By Lawrence Kazooba
The reports that Brig Kasirye Ggwanga burnt down a tractor that had been hired to erase his wife’s property on Entebbe road, have captured many people’s imagination.
The truth of the matter, people criticizing Ggwanga, for another “mad” moment, might be missing the point.
A one David Wakabi has been all over news cursing that the one star general scotched his grader worth sh200 million to nothing. He suggested that the general should have gone to police or courts of law in case he was unhappy with the destruction on his property.
This might be a hilarious suggestion from Wakabi, who pleads ignorance of what his grader was going to do! But most importantly, for Wakabi to imagine he can do his business of destroying other people’s property, as they seek redress in long court proceedings, is laughable.
For one, his grader trespassed and destroyed things on Kasirye’s property without court or police sanctioning or protection.
The land debate in Uganda is hot today but also healthy, as for the purposes of citizens of this country need to come to the consensus over fair and equitable land ownership and land use.
Many people have been driven off land, and left landless. This is usually done by the powerful, wealthy and connected, who can bend the law in their favour.

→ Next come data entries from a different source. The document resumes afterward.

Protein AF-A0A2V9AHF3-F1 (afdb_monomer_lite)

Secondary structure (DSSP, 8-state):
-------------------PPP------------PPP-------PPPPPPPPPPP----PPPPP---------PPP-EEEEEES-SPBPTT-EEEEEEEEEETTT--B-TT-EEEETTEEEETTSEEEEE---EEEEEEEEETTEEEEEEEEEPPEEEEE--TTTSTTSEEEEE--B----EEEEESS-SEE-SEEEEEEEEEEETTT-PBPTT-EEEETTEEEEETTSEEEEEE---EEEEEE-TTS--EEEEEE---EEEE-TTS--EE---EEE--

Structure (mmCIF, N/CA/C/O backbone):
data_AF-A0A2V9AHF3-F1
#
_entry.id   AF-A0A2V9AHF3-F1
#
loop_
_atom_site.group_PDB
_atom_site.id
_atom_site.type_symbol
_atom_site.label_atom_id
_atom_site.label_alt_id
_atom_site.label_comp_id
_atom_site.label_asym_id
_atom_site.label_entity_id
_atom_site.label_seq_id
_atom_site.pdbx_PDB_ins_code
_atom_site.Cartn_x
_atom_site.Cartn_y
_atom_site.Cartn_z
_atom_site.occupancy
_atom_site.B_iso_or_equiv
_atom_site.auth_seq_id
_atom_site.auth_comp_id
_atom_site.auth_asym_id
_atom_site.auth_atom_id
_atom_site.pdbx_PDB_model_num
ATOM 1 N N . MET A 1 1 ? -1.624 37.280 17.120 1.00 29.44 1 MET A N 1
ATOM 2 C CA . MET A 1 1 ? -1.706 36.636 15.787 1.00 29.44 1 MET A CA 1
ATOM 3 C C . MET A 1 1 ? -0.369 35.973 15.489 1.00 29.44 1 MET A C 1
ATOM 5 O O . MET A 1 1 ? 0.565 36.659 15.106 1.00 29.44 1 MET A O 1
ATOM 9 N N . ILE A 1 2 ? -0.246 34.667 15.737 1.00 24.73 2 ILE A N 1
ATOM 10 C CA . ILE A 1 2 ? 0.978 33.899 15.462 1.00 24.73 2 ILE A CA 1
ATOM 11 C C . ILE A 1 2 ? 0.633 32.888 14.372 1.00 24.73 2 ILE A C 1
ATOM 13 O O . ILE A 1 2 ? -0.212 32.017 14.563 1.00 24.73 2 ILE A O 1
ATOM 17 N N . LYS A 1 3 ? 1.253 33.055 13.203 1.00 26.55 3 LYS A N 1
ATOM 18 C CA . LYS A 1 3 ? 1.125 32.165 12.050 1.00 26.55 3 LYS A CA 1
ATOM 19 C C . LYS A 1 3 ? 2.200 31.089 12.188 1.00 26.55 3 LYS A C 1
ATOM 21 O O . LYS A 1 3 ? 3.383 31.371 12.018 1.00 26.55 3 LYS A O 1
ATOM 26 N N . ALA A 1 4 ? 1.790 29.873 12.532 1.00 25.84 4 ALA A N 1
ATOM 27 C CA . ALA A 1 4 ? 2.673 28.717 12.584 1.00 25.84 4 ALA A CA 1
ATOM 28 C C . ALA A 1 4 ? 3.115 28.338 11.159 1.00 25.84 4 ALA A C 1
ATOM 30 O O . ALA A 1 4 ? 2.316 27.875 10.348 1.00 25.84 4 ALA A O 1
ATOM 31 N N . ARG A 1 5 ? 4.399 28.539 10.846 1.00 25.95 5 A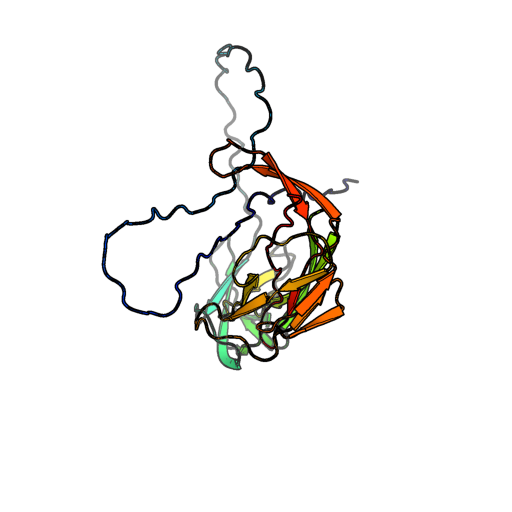RG A N 1
ATOM 32 C CA . ARG A 1 5 ? 5.091 27.803 9.781 1.00 25.95 5 ARG A CA 1
ATOM 33 C C . ARG A 1 5 ? 5.565 26.493 10.404 1.00 25.95 5 ARG A C 1
ATOM 35 O O . ARG A 1 5 ? 6.563 26.476 11.117 1.00 25.95 5 ARG A O 1
ATOM 42 N N . SER A 1 6 ? 4.827 25.410 10.178 1.00 28.09 6 SER A N 1
ATOM 43 C CA . SER A 1 6 ? 5.288 24.068 10.523 1.00 28.09 6 SER A CA 1
ATOM 44 C C . SER A 1 6 ? 6.400 23.665 9.555 1.00 28.09 6 SER A C 1
ATOM 46 O O . SER A 1 6 ? 6.168 23.465 8.363 1.00 28.09 6 SER A O 1
ATOM 48 N N . SER A 1 7 ? 7.609 23.592 10.101 1.00 27.17 7 SER A N 1
ATOM 49 C CA . SER A 1 7 ? 8.791 22.976 9.511 1.00 27.17 7 SER A CA 1
ATOM 50 C C . SER A 1 7 ? 8.501 21.521 9.117 1.00 27.17 7 SER A C 1
ATOM 52 O O . SER A 1 7 ? 8.208 20.686 9.969 1.00 27.17 7 SER A O 1
ATOM 54 N N . LEU A 1 8 ? 8.579 21.235 7.816 1.00 26.20 8 LEU A N 1
ATOM 55 C CA . LEU A 1 8 ? 8.636 19.889 7.227 1.00 26.20 8 LEU A CA 1
ATOM 56 C C . LEU A 1 8 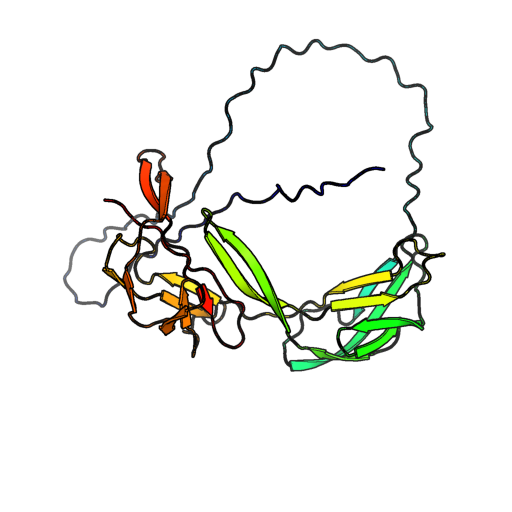? 9.996 19.658 6.536 1.00 26.20 8 LEU A C 1
ATOM 58 O O . LEU A 1 8 ? 10.149 18.763 5.707 1.00 26.20 8 LEU A O 1
ATOM 62 N N . GLU A 1 9 ? 11.010 20.446 6.905 1.00 27.95 9 GLU A N 1
ATOM 63 C CA . GLU A 1 9 ? 12.401 20.254 6.493 1.00 27.95 9 GLU A CA 1
ATOM 64 C C . GLU A 1 9 ? 13.143 19.372 7.504 1.00 27.95 9 GLU A C 1
ATOM 66 O O . GLU A 1 9 ? 14.012 19.829 8.237 1.00 27.95 9 GLU A O 1
ATOM 71 N N . ALA A 1 10 ? 12.790 18.089 7.577 1.00 27.44 10 ALA A N 1
ATOM 72 C CA . ALA A 1 10 ? 13.599 17.102 8.294 1.00 27.44 10 ALA A CA 1
ATOM 73 C C . ALA A 1 10 ? 13.232 15.671 7.874 1.00 27.44 10 ALA A C 1
ATOM 75 O O . ALA A 1 10 ? 12.432 15.020 8.538 1.00 27.44 10 ALA A O 1
ATOM 76 N N . ASN A 1 11 ? 13.799 15.199 6.755 1.00 27.00 11 ASN A N 1
ATOM 77 C CA . ASN A 1 11 ? 14.302 13.823 6.548 1.00 27.00 11 ASN A CA 1
ATOM 78 C C . ASN A 1 11 ? 14.487 13.511 5.053 1.00 27.00 11 ASN A C 1
ATOM 80 O O . ASN A 1 11 ? 13.695 12.797 4.447 1.00 27.00 11 ASN A O 1
ATOM 84 N N . TRP A 1 12 ? 15.579 13.994 4.457 1.00 28.28 12 TRP A N 1
ATOM 85 C CA . TRP A 1 12 ? 16.039 13.532 3.142 1.00 28.28 12 TRP A CA 1
ATOM 86 C C . TRP A 1 12 ? 17.547 13.310 3.173 1.00 28.28 12 TRP A C 1
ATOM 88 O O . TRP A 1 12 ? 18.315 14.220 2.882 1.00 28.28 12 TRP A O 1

Whereas the Ugandan law on land is very good, many people have gone away with murder, driving thousands of people from the land and their property destroyed by graders such as Wakabi’s.
It also appears that institutions of the state have lost their moral authority to arbitrate over land matters, as several state agents are themselves suspects in land grabbing or people displacement.

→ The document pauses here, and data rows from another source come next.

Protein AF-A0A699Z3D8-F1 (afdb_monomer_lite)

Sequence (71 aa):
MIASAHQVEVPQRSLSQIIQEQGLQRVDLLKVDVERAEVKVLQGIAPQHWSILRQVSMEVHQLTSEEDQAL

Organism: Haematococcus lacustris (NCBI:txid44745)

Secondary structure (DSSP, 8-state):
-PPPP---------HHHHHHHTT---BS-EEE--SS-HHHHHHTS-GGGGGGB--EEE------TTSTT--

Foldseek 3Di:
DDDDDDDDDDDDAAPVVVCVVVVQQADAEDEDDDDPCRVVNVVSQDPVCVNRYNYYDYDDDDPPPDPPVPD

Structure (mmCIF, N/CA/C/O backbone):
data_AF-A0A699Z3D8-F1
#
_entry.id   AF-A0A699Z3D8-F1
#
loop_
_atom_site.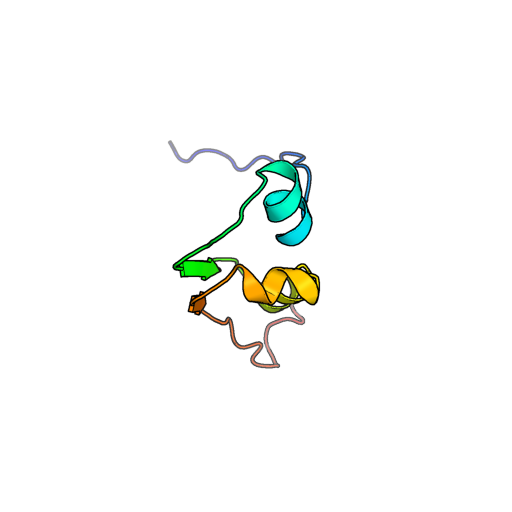group_PDB
_atom_site.id
_atom_site.type_symbol
_atom_site.label_atom_id
_atom_site.label_alt_id
_atom_site.label_comp_id
_atom_site.label_asym_id
_atom_site.label_entity_id
_atom_site.label_seq_id
_atom_site.pdbx_PDB_ins_code
_atom_site.Cartn_x
_atom_site.Cartn_y
_atom_site.Cartn_z
_atom_site.occupancy
_atom_site.B_iso_or_equiv
_atom_site.auth_seq_id
_atom_site.auth_comp_id
_atom_site.auth_asym_id
_atom_site.auth_atom_id
_atom_site.pdbx_PDB_model_num
ATOM 1 N N . MET A 1 1 ? 2.845 19.893 -29.688 1.00 55.72 1 MET A N 1
ATOM 2 C CA . MET A 1 1 ? 4.096 19.819 -28.905 1.00 55.72 1 MET A CA 1
ATOM 3 C C . MET A 1 1 ? 3.997 18.590 -28.026 1.00 55.72 1 MET A C 1
ATOM 5 O O . MET A 1 1 ? 3.039 18.502 -27.273 1.00 55.72 1 MET A O 1
ATOM 9 N N . ILE A 1 2 ? 4.895 17.621 -28.188 1.00 65.12 2 ILE A N 1
ATOM 10 C CA . ILE A 1 2 ? 4.965 16.455 -27.298 1.00 65.12 2 ILE A CA 1
ATOM 11 C C . ILE A 1 2 ? 5.849 16.887 -26.127 1.00 65.12 2 ILE A C 1
ATOM 13 O O . ILE A 1 2 ? 6.943 17.401 -26.361 1.00 65.12 2 ILE A O 1
ATOM 17 N N . ALA A 1 3 ? 5.353 16.780 -24.896 1.00 74.56 3 ALA A N 1
ATOM 18 C CA . ALA A 1 3 ? 6.153 17.083 -23.715 1.00 74.56 3 ALA A CA 1
ATOM 19 C C . ALA A 1 3 ? 7.361 16.133 -23.659 1.00 74.56 3 ALA A C 1
ATOM 21 O O . ALA A 1 3 ? 7.207 14.928 -23.862 1.00 74.56 3 ALA A O 1
ATOM 22 N N . SER A 1 4 ? 8.558 16.665 -23.414 1.00 84.75 4 SER A N 1
ATOM 23 C CA . SER A 1 4 ? 9.751 15.850 -23.179 1.00 84.75 4 SER A CA 1
ATOM 24 C C . SER A 1 4 ? 9.639 15.110 -21.841 1.00 84.75 4 SER A C 1
ATOM 26 O O . SER A 1 4 ? 9.086 15.635 -20.872 1.00 84.75 4 SER A O 1
ATOM 28 N N . ALA A 1 5 ? 10.148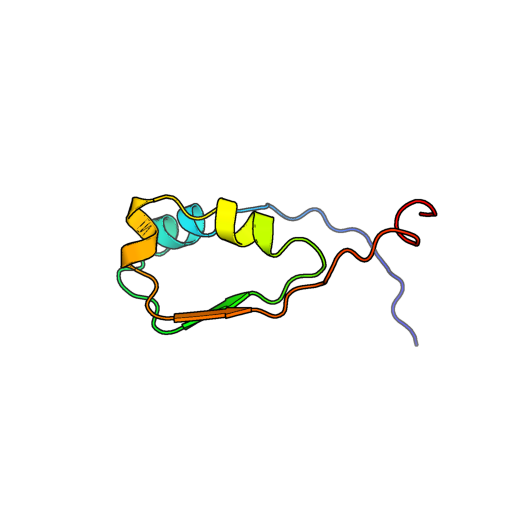 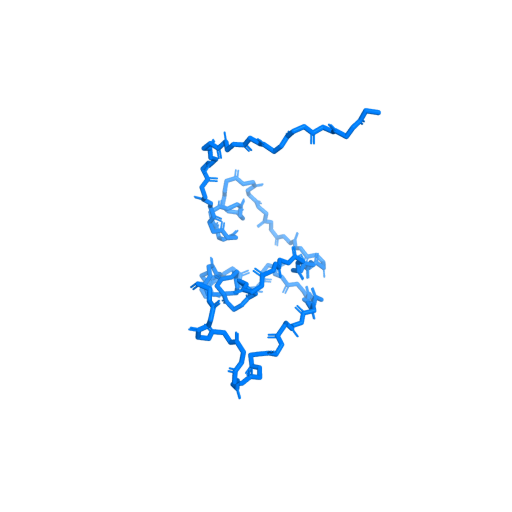13.878 -21.788 1.00 89.00 5 ALA A N 1
ATOM 29 C CA . ALA A 1 5 ? 10.225 13.103 -20.553 1.00 89.00 5 ALA A CA 1
ATOM 30 C C . ALA A 1 5 ? 11.299 13.687 -19.619 1.00 89.00 5 ALA A C 1
ATOM 32 O O . ALA A 1 5 ? 12.364 14.096 -20.080 1.00 89.00 5 ALA A O 1
ATOM 33 N N . HIS A 1 6 ? 11.030 13.702 -18.312 1.00 87.94 6 HIS A N 1
ATOM 34 C CA . HIS A 1 6 ? 11.979 14.136 -17.283 1.00 87.94 6 HIS A CA 1
ATOM 35 C C . HIS A 1 6 ? 11.863 13.227 -16.058 1.00 87.94 6 HIS A C 1
ATOM 37 O O . HIS A 1 6 ? 10.782 12.715 -15.765 1.00 87.94 6 HIS A O 1
ATOM 43 N N . GLN A 1 7 ? 12.973 13.027 -15.348 1.00 92.81 7 GLN A N 1
ATOM 44 C CA . GLN A 1 7 ? 13.007 12.238 -14.117 1.00 92.81 7 GLN A CA 1
ATOM 45 C C . GLN A 1 7 ? 12.702 13.121 -12.906 1.00 92.81 7 GLN A C 1
ATOM 47 O O . GLN A 1 7 ? 13.154 14.264 -12.837 1.00 92.81 7 GLN A O 1
ATOM 52 N N . VAL A 1 8 ? 11.944 12.581 -11.954 1.00 93.38 8 VAL A N 1
ATOM 53 C CA . VAL A 1 8 ? 11.592 13.250 -10.698 1.00 93.38 8 VAL A CA 1
ATOM 54 C C . VAL A 1 8 ? 11.805 12.263 -9.560 1.00 93.38 8 VAL A C 1
ATOM 56 O O . VAL A 1 8 ? 11.329 11.130 -9.625 1.00 93.38 8 VAL A O 1
ATOM 59 N N . GLU A 1 9 ? 12.501 12.694 -8.513 1.00 94.50 9 GLU A N 1
ATOM 60 C CA . GLU A 1 9 ? 12.600 11.922 -7.278 1.00 94.50 9 GLU A CA 1
ATOM 61 C C . GLU A 1 9 ? 11.310 12.067 -6.470 1.00 94.50 9 GLU A C 1
ATOM 63 O O . GLU A 1 9 ? 10.852 13.176 -6.190 1.00 94.50 9 GLU A O 1
ATOM 68 N N . VAL A 1 10 ? 10.718 10.935 -6.087 1.00 92.50 10 VAL A N 1
ATOM 69 C CA . VAL A 1 10 ? 9.500 10.889 -5.274 1.00 92.50 10 VAL A CA 1
ATOM 70 C C . VAL A 1 10 ? 9.682 9.926 -4.101 1.00 92.50 10 VAL A C 1
ATOM 72 O O . VAL A 1 10 ? 10.266 8.853 -4.272 1.00 92.50 10 VAL A O 1
ATOM 75 N N . PRO A 1 11 ? 9.187 10.264 -2.898 1.00 90.44 11 PRO A N 1
ATOM 76 C CA . PRO A 1 11 ? 9.240 9.354 -1.765 1.00 90.44 11 PRO A CA 1
ATOM 77 C C . PRO A 1 11 ? 8.307 8.159 -1.989 1.00 90.44 11 PRO A C 1
ATOM 79 O O . PRO A 1 11 ? 7.150 8.318 -2.383 1.00 90.44 11 PRO A O 1
ATOM 82 N N . GLN A 1 12 ? 8.792 6.959 -1.674 1.00 91.19 12 GLN A N 1
ATOM 83 C CA . GLN A 1 12 ? 8.000 5.734 -1.718 1.00 91.19 12 GLN A CA 1
ATOM 84 C C . GLN A 1 12 ? 7.466 5.401 -0.320 1.00 91.19 12 GLN A C 1
ATOM 86 O O . GLN A 1 12 ? 8.202 5.456 0.663 1.00 91.19 12 GLN A O 1
ATOM 91 N N . ARG A 1 13 ? 6.181 5.050 -0.230 1.00 94.44 13 ARG A N 1
ATOM 92 C CA . ARG A 1 13 ? 5.520 4.623 1.011 1.00 94.44 13 ARG A CA 1
ATOM 93 C C . ARG A 1 13 ? 4.746 3.335 0.776 1.00 94.44 13 ARG A C 1
ATOM 95 O O . ARG A 1 13 ? 4.183 3.140 -0.300 1.00 94.44 13 ARG A O 1
ATOM 102 N N . SER A 1 14 ? 4.698 2.474 1.785 1.00 96.69 14 SER A N 1
ATOM 103 C CA . SER A 1 14 ? 3.832 1.297 1.784 1.00 96.69 14 SER A CA 1
ATOM 104 C C . SER A 1 14 ? 2.384 1.680 2.088 1.00 96.69 14 S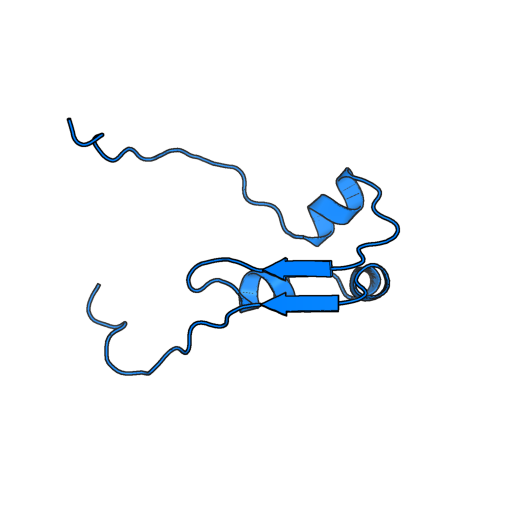ER A C 1
ATOM 106 O O . SER A 1 14 ? 2.109 2.718 2.699 1.00 96.69 14 SER A O 1
ATOM 108 N N . LEU A 1 15 ? 1.439 0.808 1.727 1.00 97.19 15 LEU A N 1
ATOM 109 C CA . LEU A 1 15 ? 0.032 1.035 2.058 1.00 97.19 15 LEU A CA 1
ATOM 110 C C . LEU A 1 15 ? -0.192 1.105 3.578 1.00 97.19 15 LEU A C 1
ATOM 112 O O . LEU A 1 15 ? -1.024 1.877 4.042 1.00 97.19 15 LEU A O 1
ATOM 116 N N . SER A 1 16 ? 0.586 0.360 4.367 1.00 98.25 16 SER A N 1
ATOM 117 C CA . SER A 1 16 ? 0.498 0.411 5.832 1.00 98.25 16 SER A CA 1
ATOM 118 C C . SER A 1 16 ? 0.921 1.747 6.417 1.00 98.25 16 SER A C 1
ATOM 120 O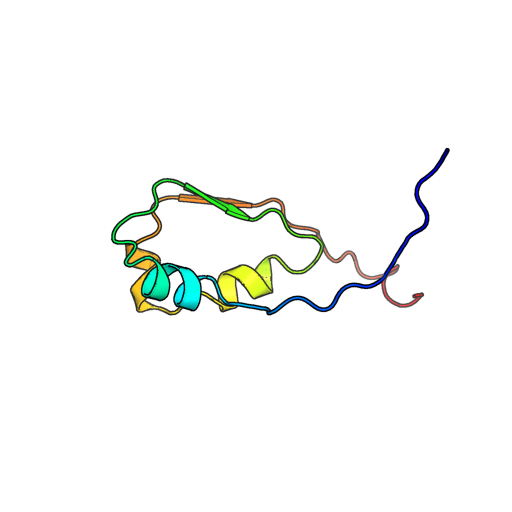 O . SER A 1 16 ? 0.282 2.213 7.355 1.00 98.25 16 SER A O 1
ATOM 122 N N . GLN A 1 17 ? 1.975 2.359 5.868 1.00 98.19 17 GLN A N 1
ATOM 123 C CA . GLN A 1 17 ? 2.392 3.698 6.284 1.00 98.19 17 GLN A CA 1
ATOM 124 C C . GLN A 1 17 ? 1.273 4.698 6.007 1.00 98.19 17 GLN A C 1
ATOM 126 O O . GLN A 1 17 ? 0.901 5.453 6.895 1.00 98.19 17 GLN A O 1
ATOM 131 N N . ILE A 1 18 ? 0.648 4.621 4.830 1.00 96.75 18 ILE A N 1
ATOM 132 C CA . ILE A 1 18 ? -0.487 5.481 4.475 1.00 96.75 18 ILE A CA 1
ATOM 133 C C . ILE A 1 18 ? -1.677 5.252 5.420 1.00 96.75 18 ILE A C 1
ATOM 135 O O . ILE A 1 18 ? -2.254 6.215 5.917 1.00 96.75 18 ILE A O 1
ATOM 139 N N . ILE A 1 19 ? -2.028 3.996 5.716 1.00 97.94 19 ILE A N 1
ATOM 140 C CA . ILE A 1 19 ? -3.107 3.656 6.658 1.00 97.94 19 ILE A CA 1
ATOM 141 C C . ILE A 1 19 ? -2.863 4.288 8.035 1.00 97.94 19 ILE A C 1
ATOM 143 O O . ILE A 1 19 ? -3.784 4.866 8.609 1.00 97.94 19 ILE A O 1
ATOM 147 N N . GLN A 1 20 ? -1.631 4.209 8.543 1.00 98.19 20 GLN A N 1
ATOM 148 C CA . GLN A 1 20 ? -1.251 4.774 9.839 1.00 98.19 20 GLN A CA 1
ATOM 149 C C . GLN A 1 20 ? -1.235 6.304 9.822 1.00 98.19 20 GLN A C 1
ATOM 151 O O . GLN A 1 20 ? -1.858 6.926 10.679 1.00 98.19 20 GLN A O 1
ATOM 156 N N . GLU A 1 21 ? -0.567 6.908 8.837 1.00 97.44 21 GLU A N 1
ATOM 157 C CA . GLU A 1 21 ? -0.444 8.363 8.676 1.00 97.44 21 GLU A CA 1
ATOM 158 C C . GLU A 1 21 ? -1.809 9.044 8.560 1.00 97.44 21 GLU A C 1
ATOM 160 O O . GLU A 1 21 ? -2.012 10.128 9.099 1.00 97.44 21 GLU A O 1
ATOM 165 N N . GLN A 1 22 ? -2.747 8.405 7.860 1.00 97.06 22 GLN A N 1
ATOM 166 C CA . GLN A 1 22 ? -4.089 8.936 7.633 1.00 97.06 22 GLN A CA 1
ATOM 167 C C . GLN A 1 22 ? -5.108 8.461 8.683 1.00 97.06 22 GLN A C 1
ATOM 169 O O . GLN A 1 22 ? -6.275 8.842 8.620 1.00 97.06 22 GLN A O 1
ATOM 174 N N . GLY A 1 23 ? -4.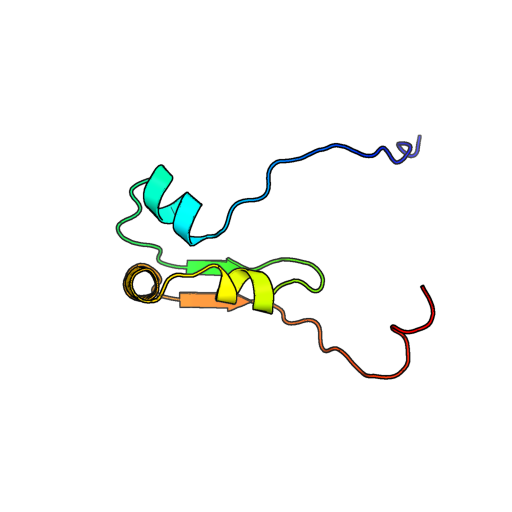701 7.616 9.639 1.00 97.69 23 GLY A N 1
ATOM 175 C CA . GLY A 1 23 ? -5.582 7.084 10.682 1.00 97.69 23 GLY A CA 1
ATOM 176 C C . GLY A 1 23 ? -6.769 6.276 10.146 1.00 97.69 23 GLY A C 1
ATOM 177 O O . GLY A 1 23 ? -7.836 6.273 10.768 1.00 97.69 23 GLY A O 1
ATOM 178 N N . LEU A 1 24 ? -6.614 5.611 8.994 1.00 98.00 24 LEU A N 1
ATOM 179 C CA . LEU A 1 24 ? -7.710 4.914 8.319 1.00 98.00 24 LEU A CA 1
ATOM 180 C C . LEU A 1 24 ? -8.220 3.759 9.177 1.00 98.00 24 LEU A C 1
ATOM 182 O O . LEU A 1 24 ? -7.484 2.835 9.503 1.00 98.00 24 LEU A O 1
ATOM 186 N N . GLN A 1 25 ? -9.511 3.790 9.495 1.00 97.94 25 GLN A N 1
ATOM 187 C CA . GLN A 1 25 ? -10.179 2.715 10.238 1.00 97.94 25 GLN A CA 1
ATOM 188 C C . GLN A 1 25 ? -10.933 1.750 9.316 1.00 97.94 25 GLN A C 1
ATOM 190 O O . GLN A 1 25 ? -11.298 0.647 9.721 1.00 97.94 25 GLN A O 1
ATOM 195 N N . ARG A 1 26 ? -11.210 2.173 8.076 1.00 97.88 26 ARG A N 1
ATOM 196 C CA . ARG A 1 26 ? -11.981 1.400 7.101 1.00 97.88 26 ARG A CA 1
ATOM 197 C C . ARG A 1 26 ? -11.700 1.868 5.676 1.00 97.88 26 ARG A C 1
ATOM 199 O O . ARG A 1 26 ? -11.726 3.064 5.409 1.00 97.88 26 ARG A O 1
ATOM 206 N N . VAL A 1 27 ? -11.506 0.915 4.770 1.00 98.06 27 VAL A N 1
ATOM 207 C CA . VAL A 1 27 ? -11.425 1.116 3.320 1.00 98.06 27 VAL A CA 1
ATOM 208 C C . VAL A 1 27 ? -12.374 0.123 2.662 1.00 98.06 27 VAL A C 1
ATOM 210 O O . VAL A 1 27 ? -12.186 -1.090 2.754 1.00 98.06 27 VAL A O 1
ATOM 213 N N . ASP A 1 28 ? -13.417 0.638 2.017 1.00 98.50 28 ASP A N 1
ATOM 214 C CA . ASP A 1 28 ? -14.415 -0.197 1.343 1.00 98.50 28 ASP A CA 1
ATOM 215 C C . ASP A 1 28 ? -13.852 -0.926 0.128 1.00 98.50 28 ASP A C 1
ATOM 217 O O . ASP A 1 28 ? -14.131 -2.107 -0.070 1.00 98.50 28 ASP A O 1
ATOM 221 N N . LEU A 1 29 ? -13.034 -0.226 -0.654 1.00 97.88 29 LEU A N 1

The revelations made before the land Commission chaired by Justice Catherine Bamugemereire are very telling, and testimonies have proved how rotten and hapless the state machinery is over land matters in the country.
This week, land fights have not even saved the holiest of people, the chief Justice, Bart Katureebe, who unfortunately is showed on the side of the aggressor. We have heard about the role of the police, politicians, civil servants, and we have known how religious leaders are involved in the same vice.
This means, the issues of land protection, has been left to the law of the jungle. The fittest survives.
And Kasirye Ggwanga was only fit to send his enemies flying. And Wakabi’s property is the casualty. The most profound silence over the land ownership and noisy over the tractor is telling.